Stuart PRICE and Laurie Wagner-Price, Individually and as Husband and Wife, Plaintiffs-Respondents, v. Stephen C. STUDLEY, Defendant-Appellant, et al., Defendants. (Appeal No. 1.)
Plaintiffs commenced this action to recover damages for injuries sustained by Laurie Wagner-Price (plaintiff) when the vehicle she was operating collided with another vehicle in a multi-vehicle accident. The evidence presented during that part of the bifurcated trial on the issues of negligence and proximate cause established that Stephen C. Studley (defendant) was operating his vehicle in the center lane of the three-lane expressway and that he signaled a lane change and moved from the center lane into the left lane of travel. In the process, defendant's vehicle collided with a vehicle that was traveling in the left lane and was being operated by defendant Mary Jo Linenfelser (now Mary Jo Soto). Plaintiff's vehicle was traveling behind Soto's vehicle in the left lane and collided with a vehicle that was traveling behind defendant's vehicle in the center lane. The jury returned a verdict finding that defendant was negligent and that his negligence was “a substantial factor in causing the collision involving plaintiff's vehicle.” The jury also found that plaintiff was negligent but that her negligence was not “a substantial factor in causing the collision involving her vehicle.” Defendant moved to set aside the verdict as against the weight of the evidence insofar as the jury found that defendant's “negligence was a proximate cause of the collision with the [p]laintiff's vehicle” and that plaintiff's negligence was not a proximate cause of the collision. Supreme Court properly denied defendant's motion.

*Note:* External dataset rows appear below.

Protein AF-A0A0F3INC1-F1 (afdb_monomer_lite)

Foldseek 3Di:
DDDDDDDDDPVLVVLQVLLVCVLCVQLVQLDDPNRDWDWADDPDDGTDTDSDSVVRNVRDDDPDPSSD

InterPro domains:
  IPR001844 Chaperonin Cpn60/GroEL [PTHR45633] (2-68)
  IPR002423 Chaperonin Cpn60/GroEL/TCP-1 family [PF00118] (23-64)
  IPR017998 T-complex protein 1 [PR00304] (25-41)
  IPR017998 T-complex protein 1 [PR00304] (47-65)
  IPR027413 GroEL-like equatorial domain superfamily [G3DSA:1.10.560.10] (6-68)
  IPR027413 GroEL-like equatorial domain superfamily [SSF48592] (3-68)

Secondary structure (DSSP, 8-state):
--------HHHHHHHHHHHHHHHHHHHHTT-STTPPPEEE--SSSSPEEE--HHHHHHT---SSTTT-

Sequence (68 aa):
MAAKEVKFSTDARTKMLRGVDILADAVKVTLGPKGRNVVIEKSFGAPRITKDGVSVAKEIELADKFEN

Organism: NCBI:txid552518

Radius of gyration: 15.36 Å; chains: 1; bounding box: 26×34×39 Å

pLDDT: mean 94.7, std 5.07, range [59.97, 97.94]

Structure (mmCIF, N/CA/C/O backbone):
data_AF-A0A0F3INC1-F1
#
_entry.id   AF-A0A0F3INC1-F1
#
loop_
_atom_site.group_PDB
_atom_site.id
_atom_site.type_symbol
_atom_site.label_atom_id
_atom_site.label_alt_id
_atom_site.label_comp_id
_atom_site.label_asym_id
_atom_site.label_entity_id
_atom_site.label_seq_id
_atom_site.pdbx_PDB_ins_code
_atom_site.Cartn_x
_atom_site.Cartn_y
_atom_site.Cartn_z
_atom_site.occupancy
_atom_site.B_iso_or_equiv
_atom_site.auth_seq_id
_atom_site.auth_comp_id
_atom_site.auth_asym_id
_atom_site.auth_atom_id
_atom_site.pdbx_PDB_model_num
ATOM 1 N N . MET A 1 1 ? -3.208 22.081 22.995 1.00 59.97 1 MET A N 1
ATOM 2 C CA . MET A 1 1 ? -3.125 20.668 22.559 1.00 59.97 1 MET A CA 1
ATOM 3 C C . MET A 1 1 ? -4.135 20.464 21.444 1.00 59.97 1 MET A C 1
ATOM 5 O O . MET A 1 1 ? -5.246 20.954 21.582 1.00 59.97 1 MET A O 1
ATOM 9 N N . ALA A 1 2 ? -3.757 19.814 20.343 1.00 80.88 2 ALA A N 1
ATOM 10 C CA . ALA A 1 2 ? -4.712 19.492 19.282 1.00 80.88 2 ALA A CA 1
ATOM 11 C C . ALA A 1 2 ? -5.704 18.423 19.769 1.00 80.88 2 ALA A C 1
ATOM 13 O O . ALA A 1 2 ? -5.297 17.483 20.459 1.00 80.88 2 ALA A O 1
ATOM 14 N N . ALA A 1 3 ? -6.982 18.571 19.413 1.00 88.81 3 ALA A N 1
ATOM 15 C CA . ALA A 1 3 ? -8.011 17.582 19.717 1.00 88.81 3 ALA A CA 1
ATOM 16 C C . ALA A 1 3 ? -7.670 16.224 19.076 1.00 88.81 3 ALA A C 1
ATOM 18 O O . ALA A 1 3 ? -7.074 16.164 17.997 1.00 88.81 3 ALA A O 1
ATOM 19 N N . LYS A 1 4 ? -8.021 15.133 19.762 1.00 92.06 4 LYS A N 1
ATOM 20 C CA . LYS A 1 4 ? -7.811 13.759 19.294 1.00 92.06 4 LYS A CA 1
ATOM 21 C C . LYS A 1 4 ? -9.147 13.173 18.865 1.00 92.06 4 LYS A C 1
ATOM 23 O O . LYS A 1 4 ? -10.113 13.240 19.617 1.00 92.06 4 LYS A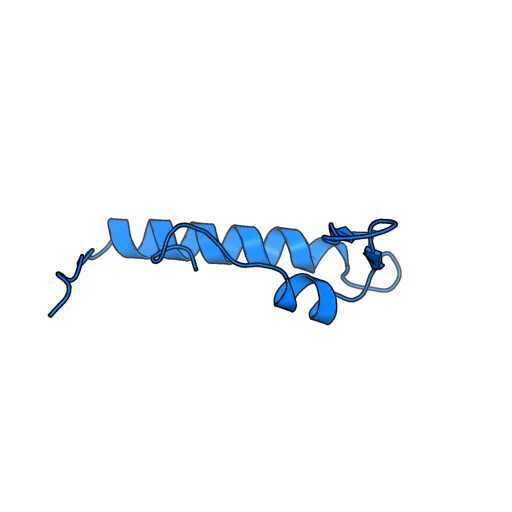 O 1
ATOM 28 N N . GLU A 1 5 ? -9.178 12.587 17.677 1.00 90.88 5 GLU A N 1
ATOM 29 C CA . GLU A 1 5 ? -10.302 11.774 17.228 1.00 90.88 5 GLU A CA 1
ATOM 30 C C . GLU A 1 5 ? -10.056 10.324 17.654 1.00 90.88 5 GLU A C 1
ATOM 32 O O . GLU A 1 5 ? -8.949 9.807 17.489 1.00 90.88 5 GLU A O 1
ATOM 37 N N . VAL A 1 6 ? -11.067 9.678 18.236 1.00 92.75 6 VAL A N 1
ATOM 38 C CA . VAL A 1 6 ? -10.971 8.300 18.731 1.00 92.75 6 VAL A CA 1
ATOM 39 C C . VAL A 1 6 ? -12.115 7.489 18.138 1.00 92.75 6 VAL A C 1
ATOM 41 O O . VAL A 1 6 ? -13.283 7.807 18.351 1.00 92.75 6 VAL A O 1
ATOM 44 N N . LYS A 1 7 ? -11.767 6.434 17.397 1.00 92.75 7 LYS A N 1
ATOM 45 C CA . LYS A 1 7 ? -12.706 5.472 16.807 1.00 92.75 7 LYS A CA 1
ATOM 46 C C . LYS A 1 7 ? -12.600 4.135 17.530 1.00 92.75 7 LYS A C 1
ATOM 48 O O . LYS A 1 7 ? -11.517 3.747 17.962 1.00 92.75 7 LYS A O 1
ATOM 53 N N . PHE A 1 8 ? -13.713 3.412 17.632 1.00 94.00 8 PHE A N 1
ATOM 54 C CA . PHE A 1 8 ? -13.787 2.158 18.385 1.00 94.00 8 PHE A CA 1
ATOM 55 C C . PHE A 1 8 ? -14.312 0.996 17.543 1.00 94.00 8 PHE A C 1
ATOM 57 O O . PHE A 1 8 ? -15.052 1.175 16.574 1.00 94.00 8 PHE A O 1
ATOM 64 N N . SER A 1 9 ? -13.963 -0.217 17.979 1.00 95.00 9 SER A N 1
ATOM 65 C CA . SER A 1 9 ? -14.486 -1.484 17.465 1.00 95.00 9 SER A CA 1
ATOM 66 C C . SER A 1 9 ? -14.461 -1.563 15.929 1.00 95.00 9 SER A C 1
ATOM 68 O O . SER A 1 9 ? -13.398 -1.452 15.319 1.00 95.00 9 SER A O 1
ATOM 70 N N . THR A 1 10 ? -15.611 -1.800 15.299 1.00 96.06 10 THR A N 1
ATOM 71 C CA . THR A 1 10 ? -15.729 -2.085 13.868 1.00 96.06 10 THR A CA 1
ATOM 72 C C . THR A 1 10 ? -15.377 -0.889 12.993 1.00 96.0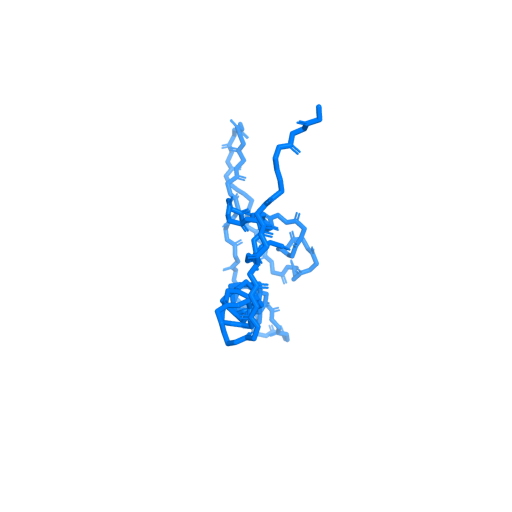6 10 THR A C 1
ATOM 74 O O . THR A 1 10 ? -14.770 -1.093 11.948 1.00 96.06 10 THR A O 1
ATOM 77 N N . ASP A 1 11 ? -15.686 0.341 13.412 1.00 93.81 11 ASP A N 1
ATOM 78 C CA . ASP A 1 11 ? -15.373 1.545 12.627 1.00 93.81 11 ASP A CA 1
ATOM 79 C C . ASP A 1 11 ? -13.853 1.739 12.494 1.00 93.81 11 ASP A C 1
ATOM 81 O O . ASP A 1 11 ? -13.338 1.912 11.390 1.00 93.81 11 ASP A O 1
ATOM 85 N N . ALA A 1 12 ? -13.113 1.577 13.598 1.00 95.19 12 ALA A N 1
ATOM 86 C CA . ALA A 1 12 ? -11.650 1.626 13.578 1.00 95.19 12 ALA A CA 1
ATOM 87 C C . ALA A 1 12 ? -11.047 0.502 12.718 1.00 95.19 12 ALA A C 1
ATOM 89 O O . ALA A 1 12 ? -10.209 0.761 11.856 1.00 95.19 12 ALA A O 1
ATOM 90 N N . ARG A 1 13 ? -11.512 -0.743 12.900 1.00 95.56 13 ARG A N 1
ATOM 91 C CA . ARG A 1 13 ? -11.008 -1.895 12.131 1.00 95.56 13 ARG A CA 1
ATOM 92 C C . ARG A 1 13 ? -11.289 -1.778 10.636 1.00 95.56 13 ARG A C 1
ATOM 94 O O . ARG A 1 13 ? -10.454 -2.181 9.838 1.00 95.56 13 ARG A O 1
ATOM 101 N N . THR A 1 14 ? -12.446 -1.237 10.258 1.00 96.75 14 THR A N 1
ATOM 102 C CA . THR A 1 14 ? -12.827 -1.090 8.846 1.00 96.75 14 THR A CA 1
ATOM 103 C C . THR A 1 14 ? -11.926 -0.084 8.141 1.00 96.75 14 THR A C 1
ATOM 105 O O . THR A 1 14 ? -11.502 -0.344 7.019 1.00 96.75 14 THR A O 1
ATOM 108 N N . LYS A 1 15 ? -11.587 1.035 8.796 1.00 95.50 15 LYS A N 1
ATOM 109 C CA . LYS A 1 15 ? -10.630 2.001 8.240 1.00 95.50 15 LYS A CA 1
ATOM 110 C C . LYS A 1 15 ? -9.218 1.423 8.135 1.00 95.50 15 LYS A C 1
ATOM 112 O O . LYS A 1 15 ? -8.626 1.487 7.065 1.00 95.50 15 LYS A O 1
ATOM 117 N N . MET A 1 16 ? -8.737 0.744 9.176 1.00 95.25 16 MET A N 1
ATOM 118 C CA . MET A 1 16 ? -7.438 0.063 9.106 1.00 95.25 16 MET A CA 1
ATOM 119 C C . MET A 1 16 ? -7.378 -0.958 7.964 1.00 95.25 16 MET A C 1
ATOM 121 O O . MET A 1 16 ? -6.392 -1.010 7.239 1.00 95.25 16 MET A O 1
ATOM 125 N N . LEU A 1 17 ? -8.434 -1.761 7.788 1.00 96.88 17 LEU A N 1
ATOM 126 C CA . LEU A 1 17 ? -8.493 -2.762 6.725 1.00 96.88 17 LEU A CA 1
ATOM 127 C C . LEU A 1 17 ? -8.373 -2.119 5.341 1.00 96.88 17 LEU A C 1
ATOM 129 O O . LEU A 1 17 ? -7.592 -2.597 4.531 1.00 96.88 17 LEU A O 1
ATOM 133 N N . ARG A 1 18 ? -9.070 -1.000 5.102 1.00 97.06 18 ARG A N 1
ATOM 134 C CA . ARG A 1 18 ? -8.950 -0.256 3.837 1.00 97.06 18 ARG A CA 1
ATOM 135 C C . ARG A 1 18 ? -7.519 0.193 3.568 1.00 97.06 18 ARG A C 1
ATOM 137 O O . ARG A 1 18 ? -7.042 0.043 2.449 1.00 97.06 18 ARG A O 1
ATOM 144 N N . GLY A 1 19 ? -6.837 0.696 4.591 1.00 96.94 19 GLY A N 1
ATOM 145 C CA . GLY A 1 19 ? -5.430 1.072 4.497 1.00 96.94 19 GLY A CA 1
ATOM 146 C C . GLY A 1 19 ? -4.522 -0.083 4.093 1.00 96.94 19 GLY A C 1
ATOM 147 O O . GLY A 1 19 ? -3.731 0.020 3.152 1.00 96.94 19 GLY A O 1
ATOM 148 N N . VAL A 1 20 ? -4.693 -1.221 4.770 1.00 97.62 20 VAL A N 1
ATOM 149 C CA . VAL A 1 20 ? -3.963 -2.457 4.470 1.00 97.62 20 VAL A CA 1
ATOM 150 C C . VAL A 1 20 ? -4.256 -2.942 3.052 1.00 97.62 20 VAL A C 1
ATOM 152 O O . VAL A 1 20 ? -3.320 -3.316 2.347 1.00 97.62 20 VAL A O 1
ATOM 155 N N . ASP A 1 21 ? -5.516 -2.907 2.619 1.00 97.94 21 ASP A N 1
ATOM 156 C CA . ASP A 1 21 ? -5.921 -3.327 1.277 1.00 97.94 21 ASP A CA 1
ATOM 157 C C . ASP A 1 21 ? -5.269 -2.447 0.203 1.00 97.94 21 ASP A C 1
ATOM 159 O O . ASP A 1 21 ? -4.726 -2.979 -0.763 1.00 97.94 21 ASP A O 1
ATOM 163 N N . ILE A 1 22 ? -5.223 -1.122 0.389 1.00 97.25 22 ILE A N 1
ATOM 164 C CA . ILE A 1 22 ? -4.566 -0.204 -0.558 1.00 97.25 22 ILE A CA 1
ATOM 165 C C . ILE A 1 22 ? -3.070 -0.522 -0.682 1.00 97.25 22 ILE A C 1
ATOM 167 O O . ILE A 1 22 ? -2.553 -0.662 -1.795 1.00 97.25 22 ILE A O 1
ATOM 171 N N . LEU A 1 23 ? -2.376 -0.683 0.449 1.00 96.31 23 LEU A N 1
ATOM 172 C CA . LEU A 1 23 ? -0.956 -1.039 0.470 1.00 96.31 23 LEU A CA 1
ATOM 173 C C . LEU A 1 23 ? -0.710 -2.398 -0.203 1.00 96.31 23 LEU A C 1
ATOM 175 O O . LEU A 1 23 ? 0.165 -2.531 -1.064 1.00 96.31 23 LEU A O 1
ATOM 179 N N . ALA A 1 24 ? -1.485 -3.412 0.176 1.00 97.56 24 ALA A N 1
ATOM 180 C CA . ALA A 1 24 ? -1.330 -4.768 -0.329 1.00 97.56 24 ALA A CA 1
ATOM 181 C C . ALA A 1 24 ? -1.637 -4.852 -1.827 1.00 97.56 24 ALA A C 1
ATOM 183 O O . ALA A 1 24 ? -0.889 -5.492 -2.568 1.00 97.56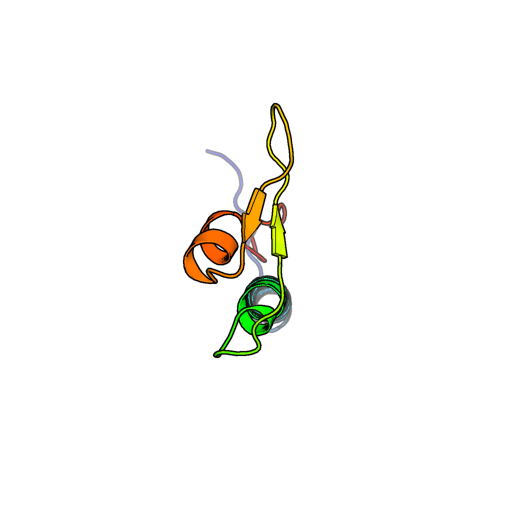 24 ALA A O 1
ATOM 184 N N . ASP A 1 25 ? -2.692 -4.190 -2.295 1.00 97.56 25 ASP A N 1
ATOM 185 C CA . ASP A 1 25 ? -3.101 -4.204 -3.696 1.00 97.56 25 ASP A CA 1
ATOM 186 C C . ASP A 1 25 ? -2.076 -3.527 -4.603 1.00 97.56 25 ASP A C 1
ATOM 188 O O . ASP A 1 25 ? -1.799 -4.033 -5.695 1.00 97.56 25 ASP A O 1
ATOM 192 N N . ALA A 1 26 ? -1.455 -2.446 -4.136 1.00 96.62 26 ALA A N 1
ATOM 193 C CA . ALA A 1 26 ? -0.398 -1.759 -4.865 1.00 96.62 26 ALA A CA 1
ATOM 194 C C . ALA A 1 26 ? 0.917 -2.557 -4.907 1.00 96.62 26 ALA A C 1
ATOM 196 O O . ALA A 1 26 ? 1.597 -2.569 -5.933 1.00 96.62 26 ALA A O 1
ATOM 197 N N . VAL A 1 27 ? 1.286 -3.254 -3.828 1.00 97.50 27 VAL A N 1
ATOM 198 C CA . VAL A 1 27 ? 2.558 -3.999 -3.755 1.00 97.50 27 VAL A CA 1
ATOM 199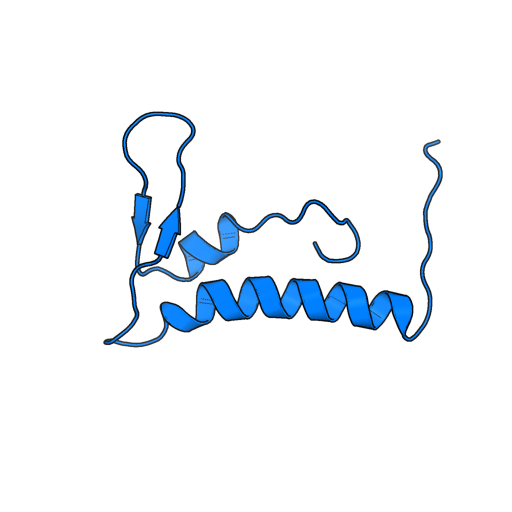 C C . VAL A 1 27 ? 2.445 -5.387 -4.391 1.00 97.50 27 VAL A C 1
ATOM 201 O O . VAL A 1 27 ? 3.368 -5.839 -5.068 1.00 97.50 27 VAL A O 1
ATOM 204 N N . LYS A 1 28 ? 1.313 -6.086 -4.240 1.00 97.56 28 LYS A N 1
ATOM 205 C CA . LYS A 1 28 ? 1.180 -7.482 -4.699 1.00 97.56 28 LYS A CA 1
ATOM 206 C C . LYS A 1 28 ? 1.359 -7.643 -6.207 1.00 97.56 28 LYS A C 1
ATOM 208 O O . LYS A 1 28 ? 1.805 -8.696 -6.659 1.00 97.56 28 LYS A O 1
ATOM 213 N N . VAL A 1 29 ? 1.050 -6.614 -7.001 1.00 97.44 29 VAL A N 1
ATOM 214 C CA . VAL A 1 29 ? 1.202 -6.676 -8.465 1.00 97.44 29 VAL A CA 1
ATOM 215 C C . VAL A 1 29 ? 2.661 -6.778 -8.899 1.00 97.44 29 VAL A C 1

It cannot be said that “the preponderance of the evidence in favor of [defendant] is so great that the verdict could not have been reached upon any fair interpretation of the evidence” (Dannick v. County of Onondaga, 191 A.D.2d 963, 964, 595 N.Y.S.2d 575; see Wojcik v. Kent, 21 A.D.3d 1410, 1411-1412, 801 N.Y.S.2d 451; Guthrie v. Overmyer, 19 A.D.3d 1169, 797 N.Y.S.2d 203; Shea v. Mazza, 307 A.D.2d 708, 709, 762 N.Y.S.2d 221; see generally Lolik v. Big V Supermarkets, 86 N.Y.2d 744, 746, 631 N.Y.S.2d 122, 655 N.E.2d 163). Rather, “the verdict is one that reasonable persons could have rendered after receiving conflicting evidence [and, therefore,] the court [properly refused to] substitute its judgment for that of the jury” (Ruddock v. Happell, 307 A.D.2d 719, 720, 763 N.Y.S.2d 868).
It is hereby ORDERED that the judgment so appealed from be and the same hereby is unanimously affirmed without costs.